» **YOUR OBJECTIVE**
Output the line that contains "ATOM 126 N N" and each line after it in the listing, exactly as they appear, through the very last line.
***
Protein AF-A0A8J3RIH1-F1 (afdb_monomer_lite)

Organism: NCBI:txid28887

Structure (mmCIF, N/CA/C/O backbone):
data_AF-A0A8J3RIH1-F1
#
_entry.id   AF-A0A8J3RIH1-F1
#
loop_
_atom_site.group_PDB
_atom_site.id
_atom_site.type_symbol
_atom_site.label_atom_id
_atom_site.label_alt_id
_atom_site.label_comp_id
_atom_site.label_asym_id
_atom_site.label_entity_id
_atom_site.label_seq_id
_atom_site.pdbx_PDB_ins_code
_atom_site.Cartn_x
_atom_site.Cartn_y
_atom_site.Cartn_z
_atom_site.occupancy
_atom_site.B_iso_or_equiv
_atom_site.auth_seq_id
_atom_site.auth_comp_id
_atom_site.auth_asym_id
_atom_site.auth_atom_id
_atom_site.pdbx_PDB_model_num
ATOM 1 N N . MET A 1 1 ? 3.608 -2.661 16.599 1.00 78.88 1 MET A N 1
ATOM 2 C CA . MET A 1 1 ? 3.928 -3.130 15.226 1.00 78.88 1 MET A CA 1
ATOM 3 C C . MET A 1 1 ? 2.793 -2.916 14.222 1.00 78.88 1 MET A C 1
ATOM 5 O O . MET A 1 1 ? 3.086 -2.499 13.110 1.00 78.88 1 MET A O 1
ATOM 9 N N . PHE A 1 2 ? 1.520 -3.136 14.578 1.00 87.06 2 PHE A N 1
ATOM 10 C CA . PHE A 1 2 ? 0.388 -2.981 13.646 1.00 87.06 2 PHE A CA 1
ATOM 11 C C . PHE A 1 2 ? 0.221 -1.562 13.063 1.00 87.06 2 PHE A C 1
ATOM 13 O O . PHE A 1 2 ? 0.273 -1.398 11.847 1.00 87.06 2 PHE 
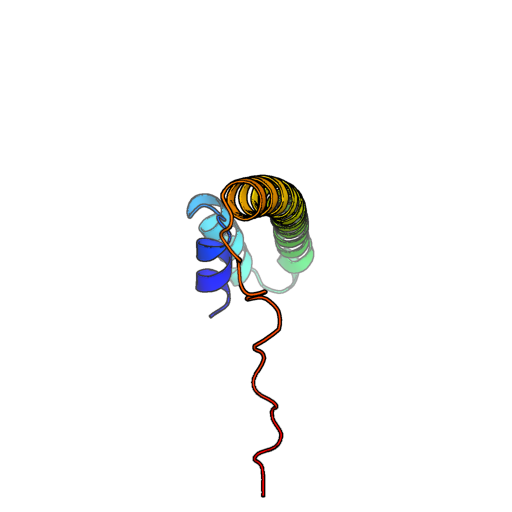A O 1
ATOM 20 N N . LEU A 1 3 ? 0.122 -0.530 13.911 1.00 88.31 3 LEU A N 1
ATOM 21 C CA . LEU A 1 3 ? -0.064 0.865 13.467 1.00 88.31 3 LEU A CA 1
ATOM 22 C C . LEU A 1 3 ? 1.060 1.340 12.531 1.00 88.31 3 LEU A C 1
ATOM 24 O O . LEU A 1 3 ? 0.815 2.023 11.541 1.00 88.31 3 LEU A O 1
ATOM 28 N N . THR A 1 4 ? 2.297 0.912 12.797 1.00 90.81 4 THR A N 1
ATOM 29 C CA . THR A 1 4 ? 3.450 1.174 11.927 1.00 90.81 4 THR A CA 1
ATOM 30 C C . THR A 1 4 ? 3.251 0.577 10.533 1.00 90.81 4 THR A C 1
ATOM 32 O O . THR A 1 4 ? 3.522 1.247 9.541 1.00 90.81 4 THR A O 1
ATOM 35 N N . ARG A 1 5 ? 2.747 -0.662 10.431 1.00 91.12 5 ARG A N 1
ATOM 36 C CA . ARG A 1 5 ? 2.467 -1.313 9.140 1.00 91.12 5 ARG A CA 1
ATOM 37 C C . ARG A 1 5 ? 1.327 -0.628 8.390 1.00 91.12 5 ARG A C 1
ATOM 39 O O . ARG A 1 5 ? 1.461 -0.419 7.190 1.00 91.12 5 ARG A O 1
ATOM 46 N N . MET A 1 6 ? 0.269 -0.219 9.087 1.00 91.25 6 MET A N 1
ATOM 47 C CA . MET A 1 6 ? -0.842 0.531 8.490 1.00 91.25 6 MET A CA 1
ATOM 48 C C . MET A 1 6 ? -0.377 1.871 7.915 1.00 91.25 6 MET A C 1
ATOM 50 O O . MET A 1 6 ? -0.631 2.160 6.743 1.00 91.25 6 MET A O 1
ATOM 54 N N . ARG A 1 7 ? 0.439 2.618 8.666 1.00 90.50 7 ARG A N 1
ATOM 55 C CA . ARG A 1 7 ? 1.058 3.852 8.168 1.00 90.50 7 ARG A CA 1
ATOM 56 C C . ARG A 1 7 ? 1.939 3.610 6.938 1.00 90.50 7 ARG A C 1
ATOM 58 O O . ARG A 1 7 ? 1.820 4.333 5.956 1.00 90.50 7 ARG A O 1
ATOM 65 N N . LEU A 1 8 ? 2.798 2.587 6.967 1.00 90.75 8 LEU A N 1
ATOM 66 C CA . LEU A 1 8 ? 3.666 2.244 5.831 1.00 90.75 8 LEU A CA 1
ATOM 67 C C . LEU A 1 8 ? 2.873 1.822 4.586 1.00 90.75 8 LEU A C 1
ATOM 69 O O . LEU A 1 8 ? 3.287 2.119 3.471 1.00 90.75 8 LEU A O 1
ATOM 73 N N . SER A 1 9 ? 1.723 1.171 4.767 1.00 89.81 9 SER A N 1
ATOM 74 C CA . SER A 1 9 ? 0.824 0.807 3.664 1.00 89.81 9 SER A CA 1
ATOM 75 C C . SER A 1 9 ? 0.027 1.986 3.087 1.00 89.81 9 SER A C 1
ATOM 77 O O . SER A 1 9 ? -0.708 1.810 2.118 1.00 89.81 9 SER A O 1
ATOM 79 N N . GLY A 1 10 ? 0.201 3.189 3.640 1.00 88.88 10 GLY A N 1
ATOM 80 C CA . GLY A 1 10 ? -0.418 4.414 3.143 1.00 88.88 10 GLY A CA 1
ATOM 81 C C . GLY A 1 10 ? -1.690 4.832 3.871 1.00 88.88 10 GLY A C 1
ATOM 82 O O . GLY A 1 10 ? -2.324 5.774 3.410 1.00 88.88 10 GLY A O 1
ATOM 83 N N . MET A 1 11 ? -2.047 4.194 4.994 1.00 90.94 11 MET A N 1
ATOM 84 C CA . MET A 1 11 ? -3.147 4.686 5.826 1.00 90.94 11 MET A CA 1
ATOM 85 C C . MET A 1 11 ? -2.765 6.064 6.399 1.00 90.94 11 MET A C 1
ATOM 87 O O . MET A 1 11 ? -1.722 6.179 7.062 1.00 90.94 11 MET A O 1
ATOM 91 N N . PRO A 1 12 ? -3.558 7.121 6.161 1.00 88.69 12 PRO A N 1
ATOM 92 C CA . PRO A 1 12 ? -3.276 8.449 6.680 1.00 88.69 12 PRO A CA 1
ATOM 93 C C . PRO A 1 12 ? -3.403 8.484 8.205 1.00 88.69 12 PRO A C 1
ATOM 95 O O . PRO A 1 12 ? -4.171 7.745 8.818 1.00 88.69 12 PRO A O 1
ATOM 98 N N . MET A 1 13 ? -2.678 9.411 8.839 1.00 86.38 13 MET A N 1
ATOM 99 C CA . MET A 1 13 ? -2.705 9.567 10.299 1.00 86.38 13 MET A CA 1
ATOM 100 C C . MET A 1 13 ? -4.123 9.826 10.837 1.00 86.38 13 MET A C 1
ATOM 102 O O . MET A 1 13 ? -4.432 9.407 11.945 1.00 86.38 13 MET A O 1
ATOM 106 N N . ARG A 1 14 ? -4.991 10.469 10.042 1.00 87.44 14 ARG A N 1
ATOM 107 C CA . ARG A 1 14 ? -6.401 10.709 10.390 1.00 87.44 14 ARG A CA 1
ATOM 108 C C . ARG A 1 14 ? -7.196 9.407 10.528 1.00 87.44 14 ARG A C 1
ATOM 110 O O . ARG A 1 14 ? -7.882 9.230 11.523 1.00 87.44 14 ARG A O 1
ATOM 117 N N . GLU A 1 15 ? -7.051 8.478 9.585 1.00 85.44 15 GLU A N 1
ATOM 118 C CA . GLU A 1 15 ? -7.707 7.163 9.658 1.00 85.44 15 GLU A CA 1
ATOM 119 C C . GLU A 1 15 ? -7.137 6.311 10.794 1.00 85.44 15 GLU A C 1
ATOM 121 O O . GLU A 1 15 ? -7.880 5.627 11.488 1.00 85.44 15 GLU A O 1
ATOM 126 N N . LEU A 1 16 ? -5.828 6.409 11.055 1.00 87.50 16 LEU A N 1
ATOM 127 C CA . LEU A 1 16 ? -5.217 5.747 12.211 1.00 87.50 16 LEU A CA 1
ATOM 128 C C . LEU A 1 16 ? -5.760 6.275 13.540 1.00 87.50 16 LEU A C 1
ATOM 130 O O . LEU A 1 16 ? -5.995 5.485 14.447 1.00 87.50 16 LEU A O 1
ATOM 134 N N . GLN A 1 17 ? -5.956 7.589 13.665 1.00 86.75 17 GLN A N 1
ATOM 135 C CA . GLN A 1 17 ? -6.573 8.187 14.852 1.00 86.75 17 GLN A CA 1
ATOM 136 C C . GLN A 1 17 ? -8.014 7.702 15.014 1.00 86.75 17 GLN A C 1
***
» **WRITTEN RESPONSE**
ATOM 126 N N . LEU A 1 16 ? -5.828 6.409 11.055 1.00 87.50 16 LEU A N 1
ATOM 127 C CA . LEU A 1 16 ? -5.217 5.747 12.211 1.00 87.50 16 LEU A CA 1
ATOM 128 C C . LEU A 1 16 ? -5.760 6.275 13.540 1.00 87.50 16 LEU A C 1
ATOM 130 O O . LEU A 1 16 ? -5.995 5.485 14.447 1.00 87.50 16 LEU A O 1
ATOM 134 N N . GLN A 1 17 ? -5.956 7.589 13.665 1.00 86.75 17 GLN A N 1
ATOM 135 C CA . GLN A 1 17 ? -6.573 8.187 14.852 1.00 86.75 17 GLN A CA 1
ATOM 136 C C . GLN A 1 17 ? -8.014 7.702 15.014 1.00 86.75 17 GLN A C 1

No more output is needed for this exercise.